In terms of the distribution of suicide among the genders of male and female, the present study illustrated commonly found research results. For this sample, the female to male gender ratio was 1:3.5 corresponding to a gender ratio of suicides reported by Hamilton & Klimes (2015) in an illustrative review where the overall female to male ratio was 1:4.

Implications for Community Health Worker Training Programs

These study findings have implications for the training of Community Health Workers (CHWs) especially in areas of health promotion and disease prevention. Suicide is common in conflict and post-conflict communities. The findings of this study strongly point to a need to put suicide prevention initiatives in all post-conflict mental health work and rehabilitation efforts. This includes the support given to health workers in post-conflict communities. Psychological disorders whether mild or severe have symptoms which inhibit individuals to care for their own health or even safety and may promote negative coping behaviors such as smoking or alcohol use. Including a Mental Health Module in the training of CHWs with focus on experiential psychological hygiene would have transformative impact on general health of communities.

Limitation of the study

The current study had several limitations.
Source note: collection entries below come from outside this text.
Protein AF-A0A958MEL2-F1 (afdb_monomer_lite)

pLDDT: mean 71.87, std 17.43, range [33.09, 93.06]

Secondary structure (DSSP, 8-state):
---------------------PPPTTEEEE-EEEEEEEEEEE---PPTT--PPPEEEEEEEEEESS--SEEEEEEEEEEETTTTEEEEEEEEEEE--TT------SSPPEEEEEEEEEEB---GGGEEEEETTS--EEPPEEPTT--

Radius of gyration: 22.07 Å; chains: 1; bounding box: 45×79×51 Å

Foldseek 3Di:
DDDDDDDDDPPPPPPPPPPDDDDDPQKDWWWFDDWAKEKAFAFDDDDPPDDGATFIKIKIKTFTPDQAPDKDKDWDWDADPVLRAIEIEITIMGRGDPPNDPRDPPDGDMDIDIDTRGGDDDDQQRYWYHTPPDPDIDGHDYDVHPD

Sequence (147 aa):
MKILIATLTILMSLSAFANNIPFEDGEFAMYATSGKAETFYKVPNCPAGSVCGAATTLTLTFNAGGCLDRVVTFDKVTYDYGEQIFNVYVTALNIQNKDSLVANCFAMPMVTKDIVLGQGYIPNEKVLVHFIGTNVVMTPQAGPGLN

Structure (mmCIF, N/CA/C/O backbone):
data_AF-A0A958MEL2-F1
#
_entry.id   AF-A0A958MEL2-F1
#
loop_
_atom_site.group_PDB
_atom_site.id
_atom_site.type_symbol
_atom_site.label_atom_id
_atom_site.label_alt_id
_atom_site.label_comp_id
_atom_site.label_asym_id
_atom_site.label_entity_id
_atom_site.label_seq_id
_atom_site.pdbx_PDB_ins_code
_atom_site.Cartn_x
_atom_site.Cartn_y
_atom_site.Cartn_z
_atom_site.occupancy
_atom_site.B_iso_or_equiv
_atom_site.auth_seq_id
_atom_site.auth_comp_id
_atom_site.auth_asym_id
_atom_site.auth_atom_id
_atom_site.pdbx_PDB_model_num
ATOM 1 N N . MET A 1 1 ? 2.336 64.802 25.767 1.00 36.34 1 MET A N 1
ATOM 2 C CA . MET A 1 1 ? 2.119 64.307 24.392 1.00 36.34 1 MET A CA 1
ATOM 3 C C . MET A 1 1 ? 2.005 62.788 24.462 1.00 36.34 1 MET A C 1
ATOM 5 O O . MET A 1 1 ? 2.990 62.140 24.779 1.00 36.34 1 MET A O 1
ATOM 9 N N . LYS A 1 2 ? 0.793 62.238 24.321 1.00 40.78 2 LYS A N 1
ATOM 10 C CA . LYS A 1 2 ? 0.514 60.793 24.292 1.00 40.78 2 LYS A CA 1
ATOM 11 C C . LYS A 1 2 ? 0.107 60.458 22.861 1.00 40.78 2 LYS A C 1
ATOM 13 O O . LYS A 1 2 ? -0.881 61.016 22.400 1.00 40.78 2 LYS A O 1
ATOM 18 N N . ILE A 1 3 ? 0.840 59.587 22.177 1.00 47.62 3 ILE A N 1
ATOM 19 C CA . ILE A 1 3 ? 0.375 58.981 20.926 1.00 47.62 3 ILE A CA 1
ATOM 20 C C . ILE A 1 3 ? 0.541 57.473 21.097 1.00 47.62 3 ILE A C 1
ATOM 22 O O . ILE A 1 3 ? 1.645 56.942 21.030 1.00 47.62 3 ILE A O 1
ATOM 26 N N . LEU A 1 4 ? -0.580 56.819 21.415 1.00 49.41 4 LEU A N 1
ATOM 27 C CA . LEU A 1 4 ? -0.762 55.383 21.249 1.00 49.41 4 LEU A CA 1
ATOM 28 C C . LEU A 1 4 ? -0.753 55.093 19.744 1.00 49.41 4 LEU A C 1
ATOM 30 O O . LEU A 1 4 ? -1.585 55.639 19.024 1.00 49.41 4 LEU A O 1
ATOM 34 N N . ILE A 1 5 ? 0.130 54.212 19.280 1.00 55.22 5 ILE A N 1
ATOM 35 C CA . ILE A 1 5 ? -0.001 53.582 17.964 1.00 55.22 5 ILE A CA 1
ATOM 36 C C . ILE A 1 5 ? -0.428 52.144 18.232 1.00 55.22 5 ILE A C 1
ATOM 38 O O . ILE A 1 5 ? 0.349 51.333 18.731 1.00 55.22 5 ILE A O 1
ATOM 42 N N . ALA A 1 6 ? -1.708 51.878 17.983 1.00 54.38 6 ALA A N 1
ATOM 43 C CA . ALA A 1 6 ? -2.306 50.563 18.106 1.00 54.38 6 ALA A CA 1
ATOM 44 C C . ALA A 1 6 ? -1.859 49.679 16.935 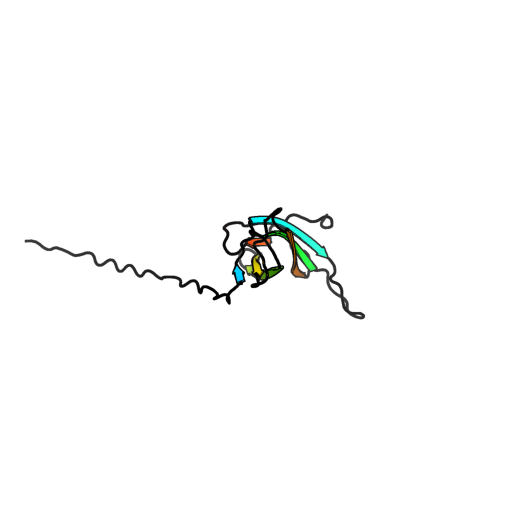1.00 54.38 6 ALA A C 1
ATOM 46 O O . ALA A 1 6 ? -2.044 50.007 15.764 1.00 54.38 6 ALA A O 1
ATOM 47 N N . THR A 1 7 ? -1.263 48.554 17.298 1.00 54.12 7 THR A N 1
ATOM 48 C CA . THR A 1 7 ? -0.967 47.376 16.491 1.00 54.12 7 THR A CA 1
ATOM 49 C C . THR A 1 7 ? -2.245 46.822 15.855 1.00 54.12 7 THR A C 1
ATOM 51 O O . THR A 1 7 ? -3.162 46.418 16.566 1.00 54.12 7 THR A O 1
ATOM 54 N N . LEU A 1 8 ? -2.294 46.757 14.521 1.00 46.03 8 LEU A N 1
ATOM 55 C CA . LEU A 1 8 ? -3.329 46.033 13.777 1.00 46.03 8 LEU A CA 1
ATOM 56 C C . LEU A 1 8 ? -2.683 44.840 13.062 1.00 46.03 8 LEU A C 1
ATOM 58 O O . LEU A 1 8 ? -2.354 44.889 11.880 1.00 46.03 8 LEU A O 1
ATOM 62 N N . THR A 1 9 ? -2.446 43.771 13.817 1.00 53.00 9 THR A N 1
ATOM 63 C CA . THR A 1 9 ? -2.054 42.460 13.293 1.00 53.00 9 THR A CA 1
ATOM 64 C C . THR A 1 9 ? -3.294 41.787 12.710 1.00 53.00 9 THR A C 1
ATOM 66 O O . THR A 1 9 ? -4.156 41.305 13.442 1.00 53.00 9 THR A O 1
ATOM 69 N N . ILE A 1 10 ? -3.404 41.762 11.383 1.00 50.97 10 ILE A N 1
ATOM 70 C CA . ILE A 1 10 ? -4.436 40.993 10.683 1.00 50.97 10 ILE A CA 1
ATOM 71 C C . ILE A 1 10 ? -3.984 39.524 10.674 1.00 50.97 10 ILE A C 1
ATOM 73 O O . ILE A 1 10 ? -3.216 39.103 9.811 1.00 50.97 10 ILE A O 1
ATOM 77 N N . LEU A 1 11 ? -4.435 38.743 11.661 1.00 46.75 11 LEU A N 1
ATOM 78 C CA . LEU A 1 11 ? -4.392 37.280 11.605 1.00 46.75 11 LEU A CA 1
ATOM 79 C C . LEU A 1 11 ? -5.500 36.813 10.649 1.00 46.75 11 LEU A C 1
ATOM 81 O O . LEU A 1 11 ? -6.657 36.685 11.043 1.00 46.75 11 LEU A O 1
ATOM 85 N N . MET A 1 12 ? -5.162 36.564 9.385 1.00 51.31 12 MET A N 1
ATOM 86 C CA . MET A 1 12 ? -6.011 35.752 8.512 1.00 51.31 12 MET A CA 1
ATOM 87 C C . MET A 1 12 ? -5.748 34.281 8.831 1.00 51.31 12 MET A C 1
ATOM 89 O O . MET A 1 12 ? -4.825 33.664 8.303 1.00 51.31 12 MET A O 1
ATOM 93 N N . SER A 1 13 ? -6.552 33.718 9.727 1.00 45.28 13 SER 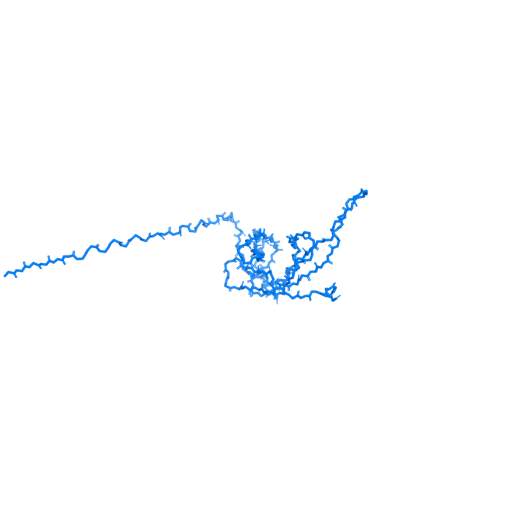A N 1
ATOM 94 C CA . SER A 1 13 ? -6.670 32.276 9.907 1.00 45.28 13 SER A CA 1
ATOM 95 C C . SER A 1 13 ? -7.370 31.685 8.681 1.00 45.28 13 SER A C 1
ATOM 97 O O . SER A 1 13 ? -8.595 31.655 8.593 1.00 45.28 13 SER A O 1
ATOM 99 N N . LEU A 1 14 ? -6.578 31.207 7.720 1.00 47.94 14 LEU A N 1
ATOM 100 C CA . LEU A 1 14 ? -7.022 30.240 6.718 1.00 47.94 14 LEU A CA 1
ATOM 101 C C . LEU A 1 14 ? -7.422 28.956 7.458 1.00 47.94 14 LEU A C 1
ATOM 103 O O . LEU A 1 14 ? -6.592 28.086 7.712 1.00 47.94 14 LEU A O 1
ATOM 107 N N . SER A 1 15 ? -8.688 28.841 7.851 1.00 47.88 15 SER A N 1
ATOM 108 C CA . SER A 1 15 ? -9.252 27.559 8.254 1.00 47.88 15 SER A CA 1
ATOM 109 C C . SER A 1 15 ? -9.337 26.688 7.003 1.00 47.88 15 SER A C 1
ATOM 111 O O . SER A 1 15 ? -10.230 26.858 6.173 1.00 47.88 15 SER A O 1
ATOM 113 N N . ALA A 1 16 ? -8.378 25.777 6.847 1.00 38.94 16 ALA A N 1
ATOM 114 C CA . ALA A 1 16 ? -8.520 24.647 5.946 1.00 38.94 16 ALA A CA 1
ATOM 115 C C . ALA A 1 16 ? -9.743 23.850 6.415 1.00 38.94 16 ALA A C 1
ATOM 117 O O . ALA A 1 16 ? -9.689 23.136 7.416 1.00 38.94 16 ALA A O 1
ATOM 118 N N . PHE A 1 17 ? -10.873 24.031 5.737 1.00 39.72 17 PHE A N 1
ATOM 119 C CA . PHE A 1 17 ? -12.044 23.197 5.948 1.00 39.72 17 PHE A CA 1
ATOM 120 C C . PHE A 1 17 ? -11.705 21.809 5.406 1.00 39.72 17 PHE A C 1
ATOM 122 O O . PHE A 1 17 ? -11.738 21.564 4.201 1.00 39.72 17 PHE A O 1
ATOM 129 N N . ALA A 1 18 ? -11.316 20.910 6.306 1.00 35.16 18 ALA A N 1
ATOM 130 C CA . ALA A 1 18 ? -11.341 19.488 6.031 1.00 35.16 18 ALA A CA 1
ATOM 131 C C . ALA A 1 18 ? -12.807 19.121 5.770 1.00 35.16 18 ALA A C 1
ATOM 133 O O . ALA A 1 18 ? -13.639 19.180 6.675 1.00 35.16 18 ALA A O 1
ATOM 134 N N . ASN A 1 19 ? -13.144 18.825 4.514 1.00 33.09 19 ASN A N 1
ATOM 135 C CA . ASN A 1 19 ? -14.449 18.277 4.176 1.00 33.09 19 ASN A CA 1
ATOM 136 C C . ASN A 1 19 ? -14.554 16.911 4.854 1.00 33.09 19 ASN A C 1
ATOM 138 O O . ASN A 1 19 ? -13.961 15.935 4.395 1.00 33.09 19 ASN A O 1
ATOM 142 N N . ASN A 1 20 ? -15.271 16.862 5.973 1.00 36.00 20 ASN A N 1
ATOM 143 C CA . ASN A 1 20 ? -15.660 15.604 6.585 1.00 36.00 20 ASN A CA 1
ATOM 144 C C . ASN A 1 20 ? -16.576 14.889 5.591 1.00 36.00 20 ASN A C 1
ATOM 146 O O . ASN A 1 20 ? -17.577 15.457 5.159 1.00 36.00 20 ASN A O 1
ATOM 150 N N . ILE A 1 21 ? -16.201 13.676 5.195 1.00 44.84 21 ILE A N 1
ATOM 151 C CA . ILE A 1 21 ? -17.038 12.814 4.362 1.00 44.84 21 ILE A CA 1
ATOM 152 C C . ILE A 1 21 ? -18.206 12.370 5.256 1.00 44.84 21 ILE A C 1
ATOM 154 O O . ILE A 1 21 ? -17.948 11.714 6.267 1.00 44.84 21 ILE A O 1
ATOM 158 N N . PRO A 1 22 ? -19.459 12.777 4.975 1.00 38.78 22 PRO A N 1
ATOM 159 C CA . PRO A 1 22 ? -20.600 12.321 5.750 1.00 38.78 22 PRO A CA 1
ATOM 160 C C . PRO A 1 22 ? -20.830 10.843 5.432 1.00 38.78 22 PRO A C 1
ATOM 162 O O . PRO A 1 22 ? -21.047 10.479 4.278 1.00 38.78 22 PRO A O 1
ATOM 165 N N . PHE A 1 23 ? -20.744 10.004 6.453 1.00 45.75 23 PHE A N 1
ATOM 166 C CA . PHE A 1 23 ? -21.077 8.590 6.372 1.00 45.75 23 PHE A CA 1
ATOM 167 C C . PHE A 1 23 ? -22.559 8.410 6.725 1.00 45.75 23 PHE A C 1
ATOM 169 O O . PHE A 1 23 ? -23.040 9.045 7.668 1.00 45.75 23 PHE A O 1
ATOM 176 N N . GLU A 1 24 ? -23.290 7.604 5.949 1.00 48.44 24 GLU A N 1
ATOM 177 C CA . GLU A 1 24 ? -24.659 7.204 6.304 1.00 48.44 24 GLU A CA 1
ATOM 178 C C . GLU A 1 24 ? -24.642 6.400 7.619 1.00 48.44 24 GLU A C 1
ATOM 180 O O . GLU A 1 24 ? -23.622 5.805 7.980 1.00 48.44 24 GLU A O 1
ATOM 185 N N . ASP A 1 25 ? -25.756 6.408 8.359 1.00 46.25 25 ASP A N 1
ATOM 186 C CA . ASP A 1 25 ? -25.884 5.737 9.659 1.00 46.25 25 ASP A CA 1
ATOM 187 C C . ASP A 1 25 ? -25.348 4.286 9.609 1.00 46.25 25 ASP A C 1
ATOM 189 O O . ASP A 1 25 ? -25.970 3.401 9.020 1.00 46.25 25 ASP A O 1
ATOM 193 N N . GLY A 1 26 ? -24.195 4.040 10.248 1.00 54.06 26 GLY A N 1
ATOM 194 C CA . GLY A 1 26 ? -23.557 2.717 10.359 1.00 54.06 26 GLY A CA 1
ATOM 195 C C . GLY A 1 26 ? -22.143 2.603 9.771 1.00 54.06 26 GLY A C 1
ATOM 196 O O . GLY A 1 26 ? -21.427 1.649 10.078 1.00 54.06 26 GLY A O 1
ATOM 197 N N . GLU A 1 27 ? -21.677 3.573 8.986 1.00 53.22 27 GLU A N 1
ATOM 198 C CA . GLU A 1 27 ? -20.309 3.555 8.455 1.00 53.22 27 GLU A CA 1
ATOM 199 C C . GLU A 1 27 ? -19.357 4.354 9.360 1.00 53.22 27 GLU A C 1
ATOM 201 O O . GLU A 1 27 ? -19.456 5.572 9.505 1.00 53.22 27 GLU A O 1
ATOM 206 N N . PHE A 1 28 ? -18.405 3.661 9.990 1.00 55.94 28 PHE A N 1
ATOM 207 C CA . PHE A 1 28 ? -17.366 4.289 10.805 1.00 55.94 28 PHE A CA 1
ATOM 208 C C . PHE A 1 28 ? -16.025 4.180 10.083 1.00 55.94 28 PHE A C 1
ATOM 210 O O . PHE A 1 28 ? -15.550 3.083 9.773 1.00 55.94 28 PHE A O 1
ATOM 217 N N . ALA A 1 29 ? -15.380 5.321 9.835 1.00 52.22 29 ALA A N 1
ATOM 218 C CA . ALA A 1 29 ? -14.023 5.331 9.308 1.00 52.22 29 ALA A CA 1
ATOM 219 C C . ALA A 1 29 ? -13.067 4.658 10.300 1.00 52.22 29 ALA A C 1
ATOM 221 O O . ALA A 1 29 ? -13.028 5.024 11.477 1.00 52.22 29 ALA A O 1
ATOM 222 N N . MET A 1 30 ? -12.298 3.675 9.827 1.00 60.56 30 MET A N 1
ATOM 223 C CA . MET A 1 30 ? -11.225 3.079 10.613 1.00 60.56 30 MET A CA 1
ATOM 224 C C . MET A 1 30 ? -9.880 3.602 10.146 1.00 60.56 30 MET A C 1
ATOM 226 O O . MET A 1 30 ? -9.670 4.016 9.007 1.00 60.56 30 MET A O 1
ATOM 230 N N . TYR A 1 31 ? -8.931 3.518 11.060 1.00 62.66 31 TYR A N 1
ATOM 231 C CA . TYR A 1 31 ? -7.550 3.848 10.790 1.00 62.66 31 TYR A CA 1
ATOM 232 C C . TYR A 1 31 ? -6.746 2.553 10.838 1.00 62.66 31 TYR A C 1
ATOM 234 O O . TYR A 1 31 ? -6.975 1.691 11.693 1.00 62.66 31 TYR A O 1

In Gulu seven parishes had no data due to absence of VHs and over ten parishes had no Health Center IIs. This limitation resulted in data loss that could sway the results. Even in parishes where data was collected, it was likely that some cases were omitted due large parishes and inaccessibility of some villages. Additionally, some suicide attempt cases could have been hidden under emergency admission for fear of arrests thus preventing the VHs to get them registered. Suicide attempt is considered a criminal offence in Uganda. Lastly, we depended on the goodwill and voluntary service provided by the VHs. In economically poor regions such as Northern Uganda, people would wish to be paid for services rendered. We therefore doubt whether the VHs devoted all their time and energy in the intervention.

CONCLUSION

Suicide can be significantly reduced in a LMIC community through using experientially trained and psychologically motivated VHs. Many of the health-related and psychosocial problems can be mitigated using trained VHs in their communities. VHs have proven that they are a prominent tool for mobilizing resistant health-seeking and/or anxious individuals to seek out help at lower health centers and this help increase the number of people receiving care. Global mental health workers would benefit from the implementation of VHs or similarly trained lay counselors (in developing and/or rural areas) in order to reduce the currently existing mental health treatment gap.